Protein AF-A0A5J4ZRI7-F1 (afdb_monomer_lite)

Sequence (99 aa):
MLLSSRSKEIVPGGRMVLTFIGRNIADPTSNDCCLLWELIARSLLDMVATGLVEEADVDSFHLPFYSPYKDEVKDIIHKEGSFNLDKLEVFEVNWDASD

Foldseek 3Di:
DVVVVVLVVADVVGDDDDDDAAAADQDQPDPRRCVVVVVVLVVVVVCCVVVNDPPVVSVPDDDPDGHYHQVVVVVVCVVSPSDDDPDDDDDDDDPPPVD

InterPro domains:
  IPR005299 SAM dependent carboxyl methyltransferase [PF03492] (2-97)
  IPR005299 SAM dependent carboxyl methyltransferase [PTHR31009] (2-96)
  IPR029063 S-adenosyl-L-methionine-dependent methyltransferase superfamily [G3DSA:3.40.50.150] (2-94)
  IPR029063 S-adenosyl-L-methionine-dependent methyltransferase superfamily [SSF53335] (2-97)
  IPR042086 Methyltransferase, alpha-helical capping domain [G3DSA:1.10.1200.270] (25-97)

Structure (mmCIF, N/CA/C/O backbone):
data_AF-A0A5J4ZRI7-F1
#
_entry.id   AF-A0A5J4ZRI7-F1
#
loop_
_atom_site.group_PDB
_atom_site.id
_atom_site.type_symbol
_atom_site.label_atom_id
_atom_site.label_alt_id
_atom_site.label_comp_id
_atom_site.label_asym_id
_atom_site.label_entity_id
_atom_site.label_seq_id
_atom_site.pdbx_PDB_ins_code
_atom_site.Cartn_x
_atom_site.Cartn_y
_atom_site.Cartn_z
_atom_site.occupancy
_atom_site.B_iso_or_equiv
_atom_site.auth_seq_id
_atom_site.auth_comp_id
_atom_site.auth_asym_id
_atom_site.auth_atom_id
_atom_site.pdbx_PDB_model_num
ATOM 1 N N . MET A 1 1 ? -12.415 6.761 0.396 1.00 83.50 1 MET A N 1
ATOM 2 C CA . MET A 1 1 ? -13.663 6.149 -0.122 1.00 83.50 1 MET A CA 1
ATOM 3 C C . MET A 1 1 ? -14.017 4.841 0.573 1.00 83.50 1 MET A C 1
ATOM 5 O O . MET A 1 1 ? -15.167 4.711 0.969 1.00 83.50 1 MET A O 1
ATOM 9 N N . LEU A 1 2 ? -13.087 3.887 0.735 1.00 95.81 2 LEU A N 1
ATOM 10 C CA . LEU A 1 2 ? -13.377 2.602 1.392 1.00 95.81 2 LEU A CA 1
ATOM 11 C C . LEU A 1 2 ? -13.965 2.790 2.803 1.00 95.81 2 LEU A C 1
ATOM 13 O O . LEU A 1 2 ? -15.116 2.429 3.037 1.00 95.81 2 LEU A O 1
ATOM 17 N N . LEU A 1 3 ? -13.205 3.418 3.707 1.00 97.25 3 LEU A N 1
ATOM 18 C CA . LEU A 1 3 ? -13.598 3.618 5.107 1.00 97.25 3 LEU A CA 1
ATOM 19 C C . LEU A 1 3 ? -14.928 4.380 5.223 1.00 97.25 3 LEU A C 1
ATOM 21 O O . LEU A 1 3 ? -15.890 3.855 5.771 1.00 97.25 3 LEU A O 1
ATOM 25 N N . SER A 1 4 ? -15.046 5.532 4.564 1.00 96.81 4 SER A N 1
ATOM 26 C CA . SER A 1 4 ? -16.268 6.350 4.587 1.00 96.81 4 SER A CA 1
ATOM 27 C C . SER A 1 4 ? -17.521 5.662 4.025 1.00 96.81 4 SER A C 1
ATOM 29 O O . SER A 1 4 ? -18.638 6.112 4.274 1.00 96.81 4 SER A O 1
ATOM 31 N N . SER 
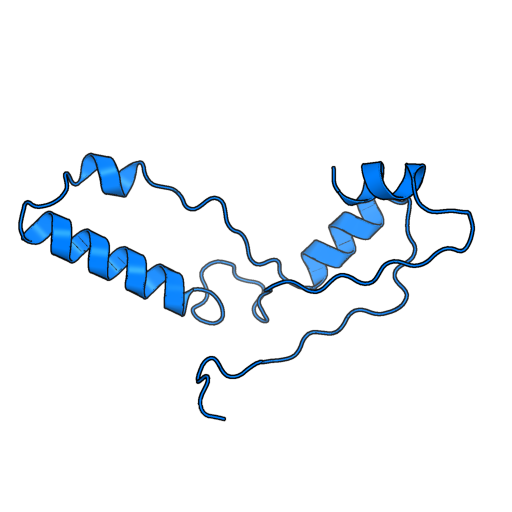A 1 5 ? -17.361 4.617 3.207 1.00 97.50 5 SER A N 1
ATOM 32 C CA . SER A 1 5 ? -18.486 3.786 2.753 1.00 97.50 5 SER A CA 1
ATOM 33 C C . SER A 1 5 ? -18.819 2.731 3.802 1.00 97.50 5 SER A C 1
ATOM 35 O O . SER A 1 5 ? -19.972 2.596 4.202 1.00 97.50 5 SER A O 1
ATOM 37 N N . ARG A 1 6 ? -17.795 2.038 4.321 1.00 97.25 6 ARG A N 1
ATOM 38 C CA . ARG A 1 6 ? -17.962 1.023 5.366 1.00 97.25 6 ARG A CA 1
ATOM 39 C C . ARG A 1 6 ? -18.574 1.589 6.647 1.00 97.25 6 ARG A C 1
ATOM 41 O O . ARG A 1 6 ? -19.329 0.879 7.300 1.00 97.25 6 ARG A O 1
ATOM 48 N N . SER A 1 7 ? -18.305 2.847 6.995 1.00 96.50 7 SER A N 1
ATOM 49 C CA . SER A 1 7 ? -18.858 3.474 8.203 1.00 96.50 7 SER A CA 1
ATOM 50 C C . SER A 1 7 ? -20.378 3.633 8.175 1.00 96.50 7 SER A C 1
ATOM 52 O O . SER A 1 7 ? -21.009 3.663 9.225 1.00 96.50 7 SER A O 1
ATOM 54 N N . LYS A 1 8 ? -20.978 3.691 6.981 1.00 97.00 8 LYS A N 1
ATOM 55 C CA . LYS A 1 8 ? -22.435 3.762 6.797 1.00 97.00 8 LYS A CA 1
ATOM 56 C C . LYS A 1 8 ? -23.110 2.392 6.838 1.00 97.00 8 LYS A C 1
ATOM 58 O O . LYS A 1 8 ? -24.314 2.314 7.047 1.00 97.00 8 LYS A O 1
ATOM 63 N N . GLU A 1 9 ? -22.350 1.334 6.575 1.00 97.81 9 GLU A N 1
ATOM 64 C CA . GLU A 1 9 ? -22.860 -0.033 6.441 1.00 97.81 9 GLU A CA 1
ATOM 65 C C . GLU A 1 9 ? -22.657 -0.859 7.716 1.00 97.81 9 GLU A C 1
ATOM 67 O O . GLU A 1 9 ? -23.458 -1.741 8.021 1.00 97.81 9 GLU A O 1
ATOM 72 N N . ILE A 1 10 ? -21.584 -0.589 8.463 1.00 97.31 10 ILE A N 1
ATOM 73 C CA . ILE A 1 10 ? -21.253 -1.307 9.692 1.00 97.31 10 ILE A CA 1
ATOM 74 C C . ILE A 1 10 ? -22.127 -0.804 10.843 1.00 97.31 10 ILE A C 1
ATOM 76 O O . ILE A 1 10 ? -22.254 0.394 11.085 1.00 97.31 10 ILE A O 1
ATOM 80 N N . VAL A 1 11 ? -22.720 -1.747 11.579 1.00 96.44 11 VAL A N 1
ATOM 81 C CA . VAL A 1 11 ? -23.539 -1.455 12.762 1.00 96.44 11 VAL A CA 1
ATOM 82 C C . VAL A 1 11 ? -22.705 -0.827 13.890 1.00 96.44 11 VAL A C 1
ATOM 84 O O . VAL A 1 11 ? -21.512 -1.123 13.999 1.00 96.44 11 VAL A O 1
ATOM 87 N N . PRO A 1 12 ? -23.303 -0.015 14.784 1.00 94.50 12 PRO A N 1
ATOM 88 C CA . PRO A 1 12 ? -22.594 0.523 15.944 1.00 94.50 12 PRO A CA 1
ATOM 89 C C . PRO A 1 12 ? -21.910 -0.578 16.769 1.00 94.50 12 PRO A C 1
ATOM 91 O O . PRO A 1 12 ? -22.537 -1.569 17.137 1.00 94.50 12 PRO A O 1
ATOM 94 N N . GLY A 1 13 ? -20.613 -0.411 17.045 1.00 94.38 13 GLY A N 1
ATOM 95 C CA . GLY A 1 13 ? -19.786 -1.406 17.745 1.00 94.38 13 GLY A CA 1
ATOM 96 C C . GLY A 1 13 ? -19.270 -2.561 16.873 1.00 94.38 13 GLY A C 1
ATOM 97 O O . GLY A 1 13 ? -18.508 -3.395 17.364 1.00 94.38 13 GLY A O 1
ATOM 98 N N . GLY A 1 14 ? -19.647 -2.617 15.592 1.00 96.62 14 GLY A N 1
ATOM 99 C CA . GLY A 1 14 ? -19.087 -3.559 14.627 1.00 96.62 14 GLY A CA 1
ATOM 100 C C . GLY A 1 14 ? -17.600 -3.304 14.359 1.00 96.62 14 GLY A C 1
ATOM 101 O O . GLY A 1 14 ? -17.103 -2.189 14.520 1.00 96.62 14 GLY A O 1
ATOM 102 N N . ARG A 1 15 ? -16.881 -4.352 13.944 1.00 96.44 15 ARG A N 1
ATOM 103 C CA . ARG A 1 15 ? -15.439 -4.307 13.652 1.00 96.44 15 ARG A CA 1
ATOM 104 C C . ARG A 1 15 ? -15.157 -4.683 12.204 1.00 96.44 15 ARG A C 1
ATOM 106 O O . ARG A 1 15 ? -15.953 -5.364 11.562 1.00 96.44 15 ARG A O 1
ATOM 113 N N . MET A 1 16 ? -13.997 -4.263 11.718 1.00 96.88 16 MET A N 1
ATOM 114 C CA . MET A 1 16 ? -13.492 -4.581 10.388 1.00 96.88 16 MET A CA 1
ATOM 115 C C . MET A 1 16 ? -12.062 -5.093 10.510 1.00 96.88 16 MET A C 1
ATOM 117 O O . MET A 1 16 ? -11.273 -4.545 11.276 1.00 96.88 16 MET A O 1
ATOM 121 N N . VAL A 1 17 ? -11.734 -6.124 9.739 1.00 97.38 17 VAL A N 1
ATOM 122 C CA . VAL A 1 17 ? -10.369 -6.633 9.594 1.00 97.38 17 VAL A CA 1
ATOM 123 C C . VAL A 1 17 ? -9.992 -6.490 8.127 1.00 97.38 17 VAL A C 1
ATOM 125 O O . VAL A 1 17 ? -10.748 -6.918 7.257 1.00 97.38 17 VAL A O 1
ATOM 128 N N . LEU A 1 18 ? -8.853 -5.854 7.858 1.00 97.00 18 LEU A N 1
ATOM 129 C CA . LEU A 1 18 ? -8.322 -5.646 6.514 1.00 97.00 18 LEU A CA 1
ATOM 130 C C . LEU A 1 18 ? -6.924 -6.256 6.427 1.00 97.00 18 LEU A C 1
ATOM 132 O O . LEU A 1 18 ? -6.102 -6.052 7.318 1.00 97.00 18 LEU A O 1
ATOM 136 N N . THR A 1 19 ? -6.659 -6.965 5.334 1.00 96.00 19 THR A N 1
ATOM 137 C CA . THR A 1 19 ? -5.345 -7.524 5.006 1.00 96.00 19 THR A CA 1
ATOM 138 C C . THR A 1 19 ? -5.034 -7.171 3.561 1.00 96.00 19 THR A C 1
ATOM 140 O O . THR A 1 19 ? -5.859 -7.389 2.676 1.00 96.00 19 THR A O 1
ATOM 143 N N . PHE A 1 20 ? -3.870 -6.578 3.332 1.00 93.19 20 PHE A N 1
ATOM 144 C CA . PHE A 1 20 ? -3.408 -6.149 2.018 1.00 93.19 20 PHE A CA 1
ATOM 145 C C . PHE A 1 20 ? -1.881 -6.097 2.012 1.00 93.19 20 PHE A C 1
ATOM 147 O O . PHE A 1 20 ? -1.248 -6.060 3.067 1.00 93.19 20 PHE A O 1
ATOM 154 N N . ILE A 1 21 ? -1.300 -6.102 0.815 1.00 91.31 21 ILE A N 1
ATOM 155 C CA . ILE A 1 21 ? 0.145 -5.980 0.627 1.00 91.31 21 ILE A CA 1
ATOM 156 C C . ILE A 1 21 ? 0.565 -4.562 1.025 1.00 91.31 21 ILE A C 1
ATOM 158 O O . ILE A 1 21 ? -0.035 -3.582 0.584 1.00 91.31 21 ILE A O 1
ATOM 162 N N . GLY A 1 22 ? 1.586 -4.468 1.868 1.00 91.12 22 GLY A N 1
ATOM 163 C CA . GLY A 1 22 ? 2.197 -3.215 2.298 1.00 91.12 22 GLY A CA 1
ATOM 164 C C . GLY A 1 22 ? 3.710 -3.255 2.119 1.00 91.12 22 GLY A C 1
ATOM 165 O O . GLY A 1 22 ? 4.249 -4.180 1.518 1.00 91.12 22 GLY A O 1
ATOM 166 N N . ARG A 1 23 ? 4.385 -2.240 2.656 1.00 90.31 23 ARG A N 1
ATOM 167 C CA . ARG A 1 23 ? 5.852 -2.130 2.669 1.00 90.31 23 ARG A CA 1
ATOM 168 C C . ARG A 1 23 ? 6.368 -1.840 4.076 1.00 90.31 23 ARG A C 1
ATOM 170 O O . ARG A 1 23 ? 5.696 -1.149 4.848 1.00 90.31 23 ARG A O 1
ATOM 177 N N . ASN A 1 24 ? 7.564 -2.326 4.399 1.00 89.38 24 ASN A N 1
ATOM 178 C CA . ASN A 1 24 ? 8.221 -2.085 5.685 1.00 89.38 24 ASN A CA 1
ATOM 179 C C . ASN A 1 24 ? 9.053 -0.801 5.687 1.00 89.38 24 ASN A C 1
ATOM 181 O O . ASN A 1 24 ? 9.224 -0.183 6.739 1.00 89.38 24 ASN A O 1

**What you should do:** Give back exactly the lines of the listing above that run from the line with "ATOM 5 O O ." to the line with "ATOM 21 O O", inclusive.

**Solution for this problem:**
ATOM 5 O O . MET A 1 1 ? -15.167 4.711 0.969 1.00 83.50 1 MET A O 1
ATOM 9 N N . LEU A 1 2 ? -13.087 3.887 0.735 1.00 95.81 2 LEU A N 1
ATOM 10 C CA . LEU A 1 2 ? -13.377 2.602 1.392 1.00 95.81 2 LEU A CA 1
ATOM 11 C C . LEU A 1 2 ? -13.965 2.790 2.803 1.00 95.81 2 LEU A C 1
ATOM 13 O O . LEU A 1 2 ? -15.116 2.429 3.037 1.00 95.81 2 LEU A O 1
ATOM 17 N N . LEU A 1 3 ? -13.205 3.418 3.707 1.00 97.25 3 LEU A N 1
ATOM 18 C CA . LEU A 1 3 ? -13.598 3.618 5.107 1.00 97.25 3 LEU A CA 1
ATOM 19 C C . LEU A 1 3 ? -14.928 4.380 5.223 1.00 97.25 3 LEU A C 1
ATOM 21 O O . LEU A 1 3 ? -15.890 3.855 5.771 1.00 97.25 3 LEU A O 1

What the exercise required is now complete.